Spotify Songs Prediction
Spotify, a popular music streaming service, is an integral part of a vast major of the world's
population daily lives. Since the 2000's audio media seems to be everywhere
among our lives and Spotify in particular has become of the most widely used services.
In Spotify's case, they have found a way to create playlists which are directly created from a
user’s past
listening data. This personalized creation has been a stunning feature that many enjoy, but for
others, it may not always be the right taste in genre that users would listen to.
Even for me, there are oftentimes songs which I do not like. I wanted to explore this further
and wondered why spotify would recommend songs which I do not listen to.
Being able to recommend good songs means that users will use a platform for longer since it
matches with their preference and they will be able to enjoy the application at a further
extent.
It’s important to analyze and understand what makes Spotify’s recommender systems work and in
doing so, we also created a similar model to recommend music to users of our model as well.
We wanted to create a music prediction model that would recommend to users top songs on the top
100 songs so that songs recommended would not just be random songs that they listen to.

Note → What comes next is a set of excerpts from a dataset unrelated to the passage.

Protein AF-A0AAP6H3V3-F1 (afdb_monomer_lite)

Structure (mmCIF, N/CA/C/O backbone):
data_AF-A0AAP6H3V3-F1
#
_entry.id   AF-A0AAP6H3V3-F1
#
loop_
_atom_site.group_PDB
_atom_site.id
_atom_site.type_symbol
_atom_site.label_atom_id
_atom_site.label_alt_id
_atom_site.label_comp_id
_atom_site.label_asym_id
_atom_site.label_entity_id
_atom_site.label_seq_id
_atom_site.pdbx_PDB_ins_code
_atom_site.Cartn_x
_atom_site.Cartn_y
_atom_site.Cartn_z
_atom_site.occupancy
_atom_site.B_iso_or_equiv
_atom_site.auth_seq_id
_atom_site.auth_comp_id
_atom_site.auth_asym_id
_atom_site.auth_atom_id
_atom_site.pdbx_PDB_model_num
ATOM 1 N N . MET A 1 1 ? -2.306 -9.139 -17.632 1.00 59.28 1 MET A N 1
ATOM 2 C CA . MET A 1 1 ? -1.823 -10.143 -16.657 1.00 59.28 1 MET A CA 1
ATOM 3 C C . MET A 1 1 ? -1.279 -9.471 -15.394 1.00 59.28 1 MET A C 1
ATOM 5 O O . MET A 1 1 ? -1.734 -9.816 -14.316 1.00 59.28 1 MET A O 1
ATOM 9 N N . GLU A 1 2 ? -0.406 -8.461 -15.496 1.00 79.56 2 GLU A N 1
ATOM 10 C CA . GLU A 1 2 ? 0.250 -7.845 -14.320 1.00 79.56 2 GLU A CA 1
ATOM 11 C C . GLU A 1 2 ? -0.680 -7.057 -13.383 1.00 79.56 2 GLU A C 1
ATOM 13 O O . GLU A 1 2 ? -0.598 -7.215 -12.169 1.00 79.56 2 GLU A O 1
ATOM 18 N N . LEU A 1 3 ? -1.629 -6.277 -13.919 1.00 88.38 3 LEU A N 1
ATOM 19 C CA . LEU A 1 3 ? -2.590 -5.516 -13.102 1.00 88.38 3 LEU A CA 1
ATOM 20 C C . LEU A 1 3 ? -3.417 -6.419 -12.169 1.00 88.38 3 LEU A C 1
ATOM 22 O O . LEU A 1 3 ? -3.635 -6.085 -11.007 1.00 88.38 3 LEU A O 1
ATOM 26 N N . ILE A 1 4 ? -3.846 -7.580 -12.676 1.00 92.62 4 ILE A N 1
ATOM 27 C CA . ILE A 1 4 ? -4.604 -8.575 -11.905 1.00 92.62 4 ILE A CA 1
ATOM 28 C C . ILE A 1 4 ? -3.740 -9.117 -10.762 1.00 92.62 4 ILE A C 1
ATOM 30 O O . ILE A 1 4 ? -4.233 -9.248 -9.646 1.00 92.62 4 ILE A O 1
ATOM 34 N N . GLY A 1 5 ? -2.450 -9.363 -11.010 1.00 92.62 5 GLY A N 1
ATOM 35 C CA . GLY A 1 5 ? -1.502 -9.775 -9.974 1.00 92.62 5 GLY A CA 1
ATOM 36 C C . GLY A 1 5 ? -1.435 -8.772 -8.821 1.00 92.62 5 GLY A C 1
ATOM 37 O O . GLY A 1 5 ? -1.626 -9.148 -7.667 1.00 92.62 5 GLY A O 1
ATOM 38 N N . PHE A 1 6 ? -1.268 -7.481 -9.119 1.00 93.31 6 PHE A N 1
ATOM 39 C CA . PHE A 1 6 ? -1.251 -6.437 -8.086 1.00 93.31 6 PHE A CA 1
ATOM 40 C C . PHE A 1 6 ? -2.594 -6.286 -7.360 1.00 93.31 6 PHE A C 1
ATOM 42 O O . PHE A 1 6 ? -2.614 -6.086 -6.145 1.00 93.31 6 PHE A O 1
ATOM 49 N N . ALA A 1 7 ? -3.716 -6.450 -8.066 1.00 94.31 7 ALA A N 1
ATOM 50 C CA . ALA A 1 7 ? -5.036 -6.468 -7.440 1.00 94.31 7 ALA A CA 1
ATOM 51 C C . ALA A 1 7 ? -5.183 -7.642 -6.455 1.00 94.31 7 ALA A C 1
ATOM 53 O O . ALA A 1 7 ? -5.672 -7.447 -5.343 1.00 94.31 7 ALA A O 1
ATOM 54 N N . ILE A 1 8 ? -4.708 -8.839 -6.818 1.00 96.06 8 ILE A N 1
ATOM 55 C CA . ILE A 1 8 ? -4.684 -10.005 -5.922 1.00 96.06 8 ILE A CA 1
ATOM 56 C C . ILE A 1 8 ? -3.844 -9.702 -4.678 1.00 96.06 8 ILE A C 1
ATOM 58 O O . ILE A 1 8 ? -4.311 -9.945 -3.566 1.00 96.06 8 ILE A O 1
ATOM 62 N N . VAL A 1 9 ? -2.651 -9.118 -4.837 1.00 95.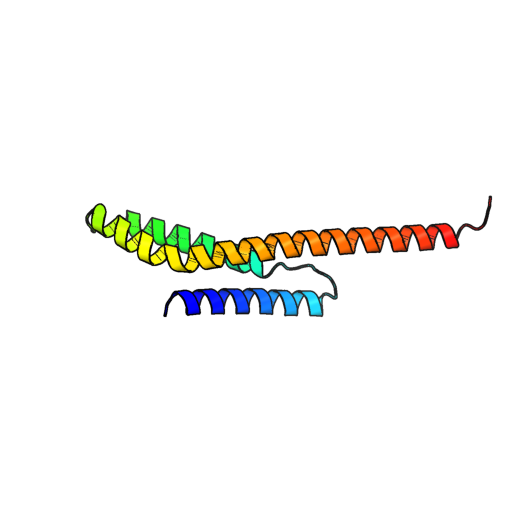94 9 VAL A N 1
ATOM 63 C CA . VAL A 1 9 ? -1.802 -8.730 -3.697 1.00 95.94 9 VAL A CA 1
ATOM 64 C C . VAL A 1 9 ? -2.539 -7.750 -2.780 1.00 95.94 9 VAL A C 1
ATOM 66 O O . VAL A 1 9 ? -2.553 -7.950 -1.565 1.00 95.94 9 VAL A O 1
ATOM 69 N N . LEU A 1 10 ? -3.229 -6.745 -3.333 1.00 95.56 10 LEU A N 1
ATOM 70 C CA . LEU A 1 10 ? -4.058 -5.835 -2.539 1.00 95.56 10 LEU A CA 1
ATOM 71 C C . LEU A 1 10 ? -5.155 -6.588 -1.772 1.00 95.56 10 LEU A C 1
ATOM 73 O O . LEU A 1 10 ? -5.314 -6.364 -0.570 1.00 95.56 10 LEU A O 1
ATOM 77 N N . PHE A 1 11 ? -5.891 -7.494 -2.420 1.00 96.62 11 PHE A N 1
ATOM 78 C CA . PHE A 1 11 ? -6.931 -8.282 -1.753 1.00 96.62 11 PHE A CA 1
ATOM 79 C C . PHE A 1 11 ? -6.376 -9.161 -0.635 1.00 96.62 11 PHE A C 1
ATOM 81 O O . PHE A 1 11 ? -6.989 -9.237 0.431 1.00 96.62 11 PHE A O 1
ATOM 88 N N . VAL A 1 12 ? -5.204 -9.766 -0.831 1.00 97.25 12 VAL A N 1
ATOM 89 C CA . VAL A 1 12 ? -4.512 -10.528 0.214 1.00 97.25 12 VAL A CA 1
ATOM 90 C C . VAL A 1 12 ? -4.150 -9.615 1.387 1.00 97.25 12 VAL A C 1
ATOM 92 O O . VAL A 1 12 ? -4.471 -9.944 2.528 1.00 97.25 12 VAL A O 1
ATOM 95 N N . CYS A 1 13 ? -3.576 -8.434 1.140 1.00 96.88 13 CYS A N 1
ATOM 96 C CA . CYS A 1 13 ? -3.251 -7.476 2.201 1.00 96.88 13 CYS A CA 1
ATOM 97 C C . CYS A 1 13 ? -4.500 -7.007 2.972 1.00 96.88 13 CYS A C 1
ATOM 99 O O . CYS A 1 13 ? -4.486 -6.942 4.206 1.00 96.88 13 CYS A O 1
ATOM 101 N N . LEU A 1 14 ? -5.598 -6.713 2.268 1.00 95.50 14 LEU A N 1
ATOM 102 C CA . LEU A 1 14 ? -6.886 -6.369 2.880 1.00 95.50 14 LEU A CA 1
ATOM 103 C C . LEU A 1 14 ? -7.456 -7.538 3.696 1.00 95.50 14 LEU A C 1
ATOM 105 O O . LEU A 1 14 ? -7.942 -7.326 4.809 1.00 95.50 14 LEU A O 1
ATOM 109 N N . GLY A 1 15 ? -7.359 -8.763 3.175 1.00 94.25 15 GLY A N 1
ATOM 110 C CA . GLY A 1 15 ? -7.770 -9.993 3.846 1.00 94.25 15 GLY A CA 1
ATOM 111 C C . GLY A 1 15 ? -7.008 -10.223 5.149 1.00 94.25 15 GLY A C 1
ATOM 112 O O . GLY A 1 15 ? -7.633 -10.395 6.195 1.00 94.25 15 GLY A O 1
ATOM 113 N N . ILE A 1 16 ? -5.676 -10.117 5.116 1.00 94.38 16 ILE A N 1
ATOM 114 C CA . ILE A 1 16 ? -4.814 -10.190 6.306 1.00 94.38 16 ILE A CA 1
ATOM 115 C C . ILE A 1 16 ? -5.249 -9.145 7.336 1.00 94.38 16 ILE A C 1
ATOM 117 O O . ILE A 1 16 ? -5.469 -9.473 8.503 1.00 94.38 16 ILE A O 1
ATOM 121 N N . GLY A 1 17 ? -5.449 -7.894 6.911 1.00 92.94 17 GLY A N 1
ATOM 122 C CA . GLY A 1 17 ? -5.894 -6.845 7.823 1.00 92.94 17 GLY A CA 1
ATOM 123 C C . GLY A 1 17 ? -7.266 -7.117 8.436 1.00 92.94 17 GLY A C 1
ATOM 124 O O . GLY A 1 17 ? -7.462 -6.878 9.628 1.00 92.94 17 GLY A O 1
ATOM 125 N N . LYS A 1 18 ? -8.201 -7.678 7.665 1.00 92.75 18 LYS A N 1
ATOM 126 C CA . LYS A 1 18 ? -9.515 -8.092 8.170 1.00 92.75 18 LYS A CA 1
ATOM 127 C C . LYS A 1 18 ? -9.390 -9.193 9.225 1.00 92.75 18 LYS A C 1
ATOM 129 O O . LYS A 1 18 ? -10.011 -9.068 10.278 1.00 92.75 18 LYS A O 1
ATOM 134 N N . VAL A 1 19 ? -8.575 -10.218 8.976 1.00 95.31 19 VAL A N 1
ATOM 135 C CA . VAL A 1 19 ? -8.340 -11.322 9.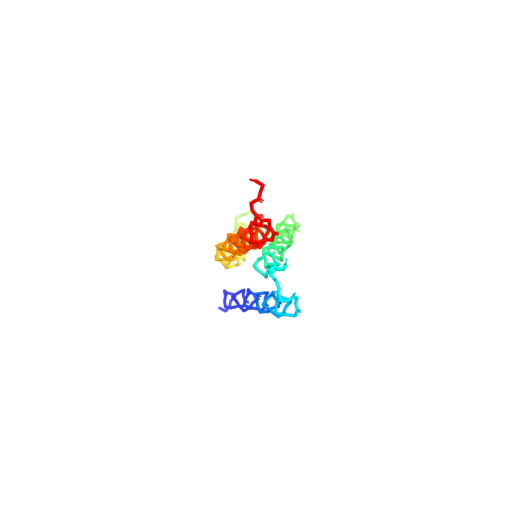922 1.00 95.31 19 VAL A CA 1
ATOM 136 C C . VAL A 1 19 ? -7.732 -10.803 11.228 1.00 95.31 19 VAL A C 1
ATOM 138 O O . VAL A 1 19 ? -8.262 -11.089 12.301 1.00 95.31 19 VAL A O 1
ATOM 141 N N . ILE A 1 20 ? -6.697 -9.960 11.152 1.00 93.88 20 ILE A N 1
ATOM 142 C CA . ILE A 1 20 ? -6.057 -9.370 12.340 1.00 93.88 20 ILE A CA 1
ATOM 143 C C . ILE A 1 20 ? -7.057 -8.524 13.142 1.00 93.88 20 ILE A C 1
ATOM 145 O O . ILE A 1 20 ? -7.151 -8.658 14.363 1.00 93.88 20 ILE A O 1
ATOM 149 N N . ASN A 1 21 ? -7.842 -7.674 12.476 1.00 93.19 21 ASN A N 1
ATOM 150 C CA . ASN A 1 21 ? -8.837 -6.832 13.149 1.00 93.19 21 ASN A CA 1
ATOM 151 C C . ASN A 1 21 ? -9.974 -7.647 13.776 1.00 93.19 21 ASN A C 1
ATOM 153 O O . ASN A 1 21 ? -10.479 -7.280 14.838 1.00 93.19 21 ASN A O 1
ATOM 157 N N . MET A 1 22 ? -10.358 -8.759 13.143 1.00 93.19 22 MET A N 1
ATOM 158 C CA . MET A 1 22 ? -11.348 -9.691 13.677 1.00 93.19 22 MET A CA 1
ATOM 159 C C . MET A 1 22 ? -10.838 -10.364 14.954 1.00 93.19 22 MET A C 1
ATOM 161 O O . MET A 1 22 ? -11.537 -10.338 15.966 1.00 93.19 22 MET A O 1
ATOM 165 N N . MET A 1 23 ? -9.603 -10.877 14.945 1.00 94.12 23 MET A N 1
ATOM 166 C CA . MET A 1 23 ? -8.966 -11.460 16.134 1.00 94.12 23 MET A CA 1
ATOM 167 C C . MET A 1 23 ? -8.818 -10.431 17.262 1.00 94.12 23 MET A C 1
ATOM 169 O O . MET A 1 23 ? -9.086 -10.729 18.424 1.00 94.12 23 MET A O 1
ATOM 173 N N . ALA A 1 24 ? -8.453 -9.192 16.925 1.00 88.69 24 ALA A N 1
ATOM 174 C CA . ALA A 1 24 ? -8.302 -8.119 17.900 1.00 88.69 24 ALA A CA 1
ATOM 175 C C . ALA A 1 24 ? -9.641 -7.567 18.427 1.00 88.69 24 ALA A C 1
ATOM 177 O O . ALA A 1 24 ? -9.632 -6.845 19.422 1.00 88.69 24 ALA A O 1
ATOM 178 N N . ARG A 1 25 ? -10.779 -7.856 17.770 1.00 87.12 25 ARG A N 1
ATOM 179 C CA . ARG A 1 25 ? -12.107 -7.246 18.018 1.00 87.12 25 ARG A CA 1
ATOM 180 C C . ARG A 1 25 ? -12.124 -5.708 17.965 1.00 87.12 25 ARG A C 1
ATOM 182 O O . ARG A 1 25 ? -13.036 -5.066 18.479 1.00 87.12 25 ARG A O 1
ATOM 189 N N . ARG A 1 26 ? -11.117 -5.102 17.332 1.00 85.94 26 ARG A N 1
ATOM 190 C CA . ARG A 1 26 ? -10.962 -3.652 17.128 1.00 85.94 26 ARG A CA 1
ATOM 191 C C . ARG A 1 26 ? -10.174 -3.385 15.849 1.00 85.94 26 ARG A C 1
ATOM 193 O O . ARG A 1 26 ? -9.379 -4.218 15.420 1.00 85.94 26 ARG A O 1
ATOM 200 N N . LEU A 1 27 ? -10.358 -2.203 15.261 1.00 86.62 27 LEU A N 1
ATOM 201 C CA . LEU A 1 27 ? -9.593 -1.753 14.094 1.00 86.62 27 LEU A CA 1
ATOM 202 C C . LEU A 1 27 ? -8.162 -1.360 14.507 1.00 86.62 27 LEU A C 1
ATOM 204 O O . LEU A 1 27 ? -7.894 -0.221 14.904 1.00 86.62 27 LEU A O 1
ATOM 208 N N . VAL A 1 28 ? -7.230 -2.311 14.428 1.00 89.19 28 VAL A N 1
ATOM 209 C CA . VAL A 1 28 ? -5.817 -2.128 14.812 1.00 89.19 28 VAL A CA 1
ATOM 210 C C . VAL A 1 28 ? -4.916 -2.028 13.589 1.00 89.19 28 VAL A C 1
ATOM 212 O O . VAL A 1 28 ? -4.080 -1.127 13.532 1.00 89.19 28 VAL A O 1
ATOM 215 N N . PHE A 1 29 ? -5.113 -2.905 12.608 1.00 92.88 29 PHE A N 1
ATOM 216 C CA . PHE A 1 29 ? -4.223 -3.088 11.470 1.00 92.88 29 PHE A CA 1
ATOM 217 C C . PHE A 1 29 ? -4.865 -2.636 10.156 1.00 92.88 29 PHE A C 1
ATOM 219 O O . PHE A 1 29 ? -6.005 -2.987 9.848 1.00 92.88 29 PHE A O 1
ATOM 226 N N . ASN A 1 30 ? -4.113 -1.880 9.355 1.00 93.69 30 ASN A N 1
ATOM 227 C CA . ASN A 1 30 ? -4.565 -1.371 8.065 1.00 93.69 30 ASN A CA 1
ATOM 228 C C . ASN A 1 30 ? -3.951 -2.186 6.920 1.00 93.69 30 ASN A C 1
ATOM 230 O O . ASN A 1 30 ? -2.811 -1.946 6.524 1.00 93.69 30 ASN A O 1
ATOM 234 N N . GLY A 1 31 ? -4.722 -3.123 6.364 1.00 92.44 31 GLY A N 1
ATOM 235 C CA . GLY A 1 31 ? -4.284 -3.956 5.239 1.00 92.44 31 GLY A CA 1
ATOM 236 C C . GLY A 1 31 ? -3.920 -3.155 3.985 1.00 92.44 31 GLY A C 1
ATOM 237 O O . GLY A 1 31 ? -2.958 -3.483 3.302 1.00 92.44 31 GLY A O 1
ATOM 238 N N . ALA A 1 32 ? -4.608 -2.043 3.719 1.00 95.12 32 ALA A N 1
ATOM 239 C CA . ALA A 1 32 ? -4.244 -1.165 2.609 1.00 95.12 32 ALA A CA 1
ATOM 240 C C . ALA A 1 32 ? -2.893 -0.470 2.849 1.00 95.12 32 ALA A C 1
ATOM 242 O O . ALA A 1 32 ? -2.125 -0.260 1.917 1.00 95.12 32 ALA A O 1
ATOM 243 N N . GLY A 1 33 ? -2.571 -0.174 4.113 1.00 94.69 33 GLY A N 1
ATOM 244 C CA . GLY A 1 33 ? -1.265 0.361 4.504 1.00 94.69 33 GLY A CA 1
ATOM 245 C C . GLY A 1 33 ? -0.127 -0.625 4.255 1.00 94.69 33 GLY A C 1
ATOM 246 O O . GLY A 1 33 ? 0.932 -0.219 3.788 1.00 94.69 33 GLY A O 1
ATOM 247 N N . LEU A 1 34 ? -0.367 -1.919 4.491 1.00 96.38 34 LEU A N 1
ATOM 248 C CA . LEU A 1 34 ? 0.590 -2.972 4.150 1.00 96.38 34 LEU A CA 1
ATOM 249 C C . LEU A 1 34 ? 0.861 -3.012 2.640 1.00 96.38 34 LEU A C 1
ATOM 251 O O . LEU A 1 34 ? 2.020 -3.049 2.237 1.00 96.38 34 LEU A O 1
ATOM 255 N N . TYR A 1 35 ? -0.184 -2.942 1.808 1.00 96.62 35 TYR A N 1
ATOM 256 C CA . TYR A 1 35 ? -0.006 -2.882 0.354 1.00 96.62 35 TYR A CA 1
ATOM 257 C C . TYR A 1 35 ? 0.815 -1.657 -0.068 1.00 96.62 35 TYR A C 1
ATOM 259 O O . TYR A 1 35 ? 1.747 -1.792 -0.852 1.00 96.62 35 TYR A O 1
ATOM 267 N N . LEU A 1 36 ? 0.510 -0.470 0.471 1.00 96.94 36 LEU A N 1
ATOM 268 C CA . LEU A 1 36 ? 1.252 0.755 0.148 1.00 96.94 36 LEU A CA 1
ATOM 269 C C . LEU A 1 36 ? 2.735 0.657 0.528 1.00 96.94 36 LEU A C 1
ATOM 271 O O . LEU A 1 36 ? 3.585 1.139 -0.217 1.00 96.94 36 LEU A O 1
ATOM 275 N N . ALA A 1 37 ? 3.058 -0.001 1.644 1.00 96.81 37 ALA A N 1
ATOM 276 C CA . ALA A 1 37 ? 4.442 -0.255 2.034 1.00 96.81 37 ALA A CA 1
ATOM 277 C C . ALA A 1 37 ? 5.156 -1.197 1.046 1.00 96.81 37 ALA A C 1
ATOM 279 O O . ALA A 1 37 ? 6.282 -0.918 0.635 1.00 96.81 37 ALA A O 1
ATOM 280 N N . LEU A 1 38 ? 4.490 -2.274 0.614 1.00 96.25 38 LEU A N 1
ATOM 281 C CA . LEU A 1 38 ? 5.032 -3.196 -0.393 1.00 96.25 38 LEU A CA 1
ATOM 282 C C . LEU A 1 38 ? 5.205 -2.510 -1.754 1.00 96.25 38 LEU A C 1
ATOM 284 O O . LEU A 1 38 ? 6.226 -2.694 -2.412 1.00 96.25 38 LEU A O 1
ATOM 288 N N . PHE A 1 39 ? 4.244 -1.673 -2.150 1.00 95.56 39 PHE A N 1
ATOM 289 C CA . PHE A 1 39 ? 4.340 -0.850 -3.351 1.00 95.56 39 PHE A CA 1
ATOM 290 C C . PHE A 1 39 ? 5.538 0.104 -3.291 1.00 95.56 39 PHE A C 1
ATOM 292 O O . PHE A 1 39 ? 6.290 0.188 -4.257 1.00 95.56 39 PHE A O 1
ATOM 299 N N . ALA A 1 40 ? 5.752 0.785 -2.162 1.00 95.94 40 ALA A N 1
ATOM 300 C CA . ALA A 1 40 ? 6.899 1.672 -1.992 1.00 95.94 40 ALA A CA 1
ATOM 301 C C . ALA A 1 40 ? 8.227 0.911 -2.137 1.00 95.94 40 ALA A C 1
ATOM 303 O O . ALA A 1 40 ? 9.109 1.359 -2.867 1.00 95.94 40 ALA A O 1
ATOM 304 N N . ALA A 1 41 ? 8.348 -0.269 -1.520 1.00 95.81 41 ALA A N 1
ATOM 305 C CA . ALA A 1 41 ? 9.525 -1.123 -1.675 1.00 95.81 41 ALA A CA 1
ATOM 306 C C . ALA A 1 41 ? 9.741 -1.546 -3.141 1.00 95.81 41 ALA A C 1
ATOM 308 O O . ALA A 1 41 ? 10.855 -1.452 -3.657 1.00 95.81 41 ALA A O 1
ATOM 309 N N . PHE A 1 42 ? 8.671 -1.940 -3.836 1.00 94.38 42 PHE A N 1
ATOM 310 C CA . PHE A 1 42 ? 8.719 -2.295 -5.255 1.00 94.38 42 PHE A CA 1
ATOM 311 C C . PHE A 1 42 ? 9.127 -1.113 -6.150 1.00 94.38 42 PHE A C 1
ATOM 313 O O . PHE A 1 42 ? 9.933 -1.278 -7.068 1.00 94.38 42 PHE A O 1
ATOM 320 N N . ALA A 1 43 ? 8.608 0.086 -5.880 1.00 93.06 43 ALA A N 1
ATOM 321 C CA . ALA A 1 43 ? 8.947 1.292 -6.628 1.00 93.06 43 ALA A CA 1
ATOM 322 C C . ALA A 1 43 ? 10.422 1.672 -6.435 1.00 93.06 43 ALA A C 1
ATOM 324 O O . ALA A 1 43 ? 11.119 1.919 -7.418 1.00 93.06 43 ALA A O 1
ATOM 325 N N . ILE A 1 44 ? 10.921 1.640 -5.193 1.00 94.44 44 ILE A N 1
ATOM 326 C CA . ILE A 1 44 ? 12.337 1.888 -4.880 1.00 94.44 44 ILE A CA 1
ATOM 327 C C . ILE A 1 44 ? 13.229 0.879 -5.611 1.00 94.44 44 ILE A C 1
ATOM 329 O O . ILE A 1 44 ? 14.206 1.269 -6.247 1.00 94.44 44 ILE A O 1
ATOM 333 N N . TRP A 1 45 ? 12.867 -0.405 -5.577 1.00 93.88 45 TRP A N 1
ATOM 334 C CA . TRP A 1 45 ? 13.601 -1.451 -6.286 1.00 93.88 45 TRP A CA 1
ATOM 335 C C . TRP A 1 45 ? 13.614 -1.237 -7.808 1.00 93.88 45 TRP A C 1
ATOM 337 O O . TRP A 1 45 ? 14.653 -1.377 -8.455 1.00 93.88 45 TRP A O 1
ATOM 347 N N . SER A 1 46 ? 12.478 -0.844 -8.386 1.00 91.56 46 SER A N 1
ATOM 348 C CA . SER A 1 46 ? 12.356 -0.564 -9.824 1.00 91.56 46 SER A CA 1
ATOM 349 C C . SER A 1 46 ? 13.219 0.628 -10.248 1.00 91.56 46 SER A C 1
ATOM 351 O O . SER A 1 46 ? 13.870 0.593 -11.287 1.00 91.56 46 SER A O 1
ATOM 353 N N . ILE A 1 47 ? 13.281 1.667 -9.417 1.00 90.25 47 ILE A N 1
ATOM 354 C CA . ILE A 1 47 ? 14.136 2.835 -9.649 1.00 90.25 47 ILE A CA 1
ATOM 355 C C . ILE A 1 47 ? 15.619 2.456 -9.519 1.00 90.25 47 ILE A C 1
ATOM 357 O O . ILE A 1 47 ? 16.428 2.821 -10.370 1.00 90.25 47 ILE A O 1
ATOM 361 N N . TYR A 1 48 ? 15.984 1.683 -8.494 1.00 92.12 48 TYR A N 1
ATOM 362 C CA . TYR A 1 48 ? 17.357 1.216 -8.300 1.00 92.12 48 TYR A CA 1
ATOM 363 C C . TYR A 1 48 ? 17.848 0.360 -9.474 1.00 92.12 48 TYR A C 1
ATOM 365 O O . TYR A 1 48 ? 18.945 0.569 -9.989 1.00 92.12 48 TYR A O 1
ATOM 373 N N . THR A 1 49 ? 17.034 -0.588 -9.935 1.00 89.75 49 THR A N 1
ATOM 374 C CA . THR A 1 49 ? 17.375 -1.430 -11.093 1.00 89.75 49 THR A CA 1
ATOM 375 C C . THR A 1 49 ? 17.462 -0.619 -12.383 1.00 89.75 49 THR A C 1
ATOM 377 O O . THR A 1 49 ? 18.370 -0.850 -13.175 1.00 89.75 49 THR A O 1
ATOM 380 N N . SER A 1 50 ? 16.592 0.379 -12.558 1.00 86.88 50 SER A N 1
ATOM 381 C CA . SER A 1 50 ? 16.665 1.339 -13.664 1.00 86.88 50 SER A CA 1
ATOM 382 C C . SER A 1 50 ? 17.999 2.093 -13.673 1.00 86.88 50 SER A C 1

During the process of creating a prediction model means that we have to analyze specific trends
and features among musical pieces. Once we are able to correlate features and generalize them to
a users history, we can create a better prediction model as well.
Project Goal
Since Spotify's recommendation model was one that grabbed our attention, we wanted to break down the this existing model so that we can understand it through replication with a similar goal of creating musical recommendation to users. A limitation of the existing Spotify algorithm now is that there are times where songs which are not known widely (upcoming artist music) are recommended, we chose to use songs that are considered rather popular so that users can listen to what others are listening to as well. Not only that, but for our models sake, this allows us to create a model that is more efficient and produces quicker results. In other words, we decided to create a prediction model to recommend songs that Spotify also does, but rather from the top 100 songs today instead.
Problem Statement
In this project, I was a member among a total of 4 members where we all equally contributed. As a project member I was not very focused on the modeling side of things, but rather focused more on EDA and data analysis since this was considered one of my first projects. I spent a majority of my time learning new technologies and researched the background behind each machine learning algorithm to discuss with my team which to use for our predictions.
Data Findings
Among our analysis, songs had a variety of different features and aspects that would influence
the users preference. As shown in these barplots, pause behavior, shuffling behavior, and whether
or not users paid for the streaming service had an impact on how they listened to music. These were
also factors in how they ended up skipping songs as compared to those that listened to the song all
the way through.
We had to find out which features stood out most amongst those that listened to the same song.
This led us
to use Cosine similarity when finding songs that users may be interested in. A reason for why
Cosine similarity was used was due to the fact that our data was represented as a variety of
features. To compare this to other entries with the same features as well, we had to represent
our data as respective vectors. As our users' listening behevior was represented as features,
cosine similarity allowed us to determine which songs were closest in features to ones that
users listened to.
Used K means clustering to find clusters of songs and people that listen to other songs
Had to deal with the problem of people listening to song in a certain sequence
A problem that we ran into was that we could not connect the track id’s with a physical song name for privacy reasons. As a result, we had to work around this problem by deciphering the code that Spotify used.
Reflection
Our project ran into many problems of space and time issues, but were able to combat them over the course of the project. The issue that we initially ran into was one of accessing the dataset. This dataset contained of over 64gb of user data, which contained a variety of information on a number of different users and music features. Song data was also given where there was information on bounciness, acousticness, beats, etc. All this information played a factor in our model which was needed for our analysis. As a result, we had to incorporate the use of Pyspark which allowed us to sample smaller bits of our whole dataset to be used in training our model. Given more time would look into how sequence of songs being played can affect the recommendation that they get back.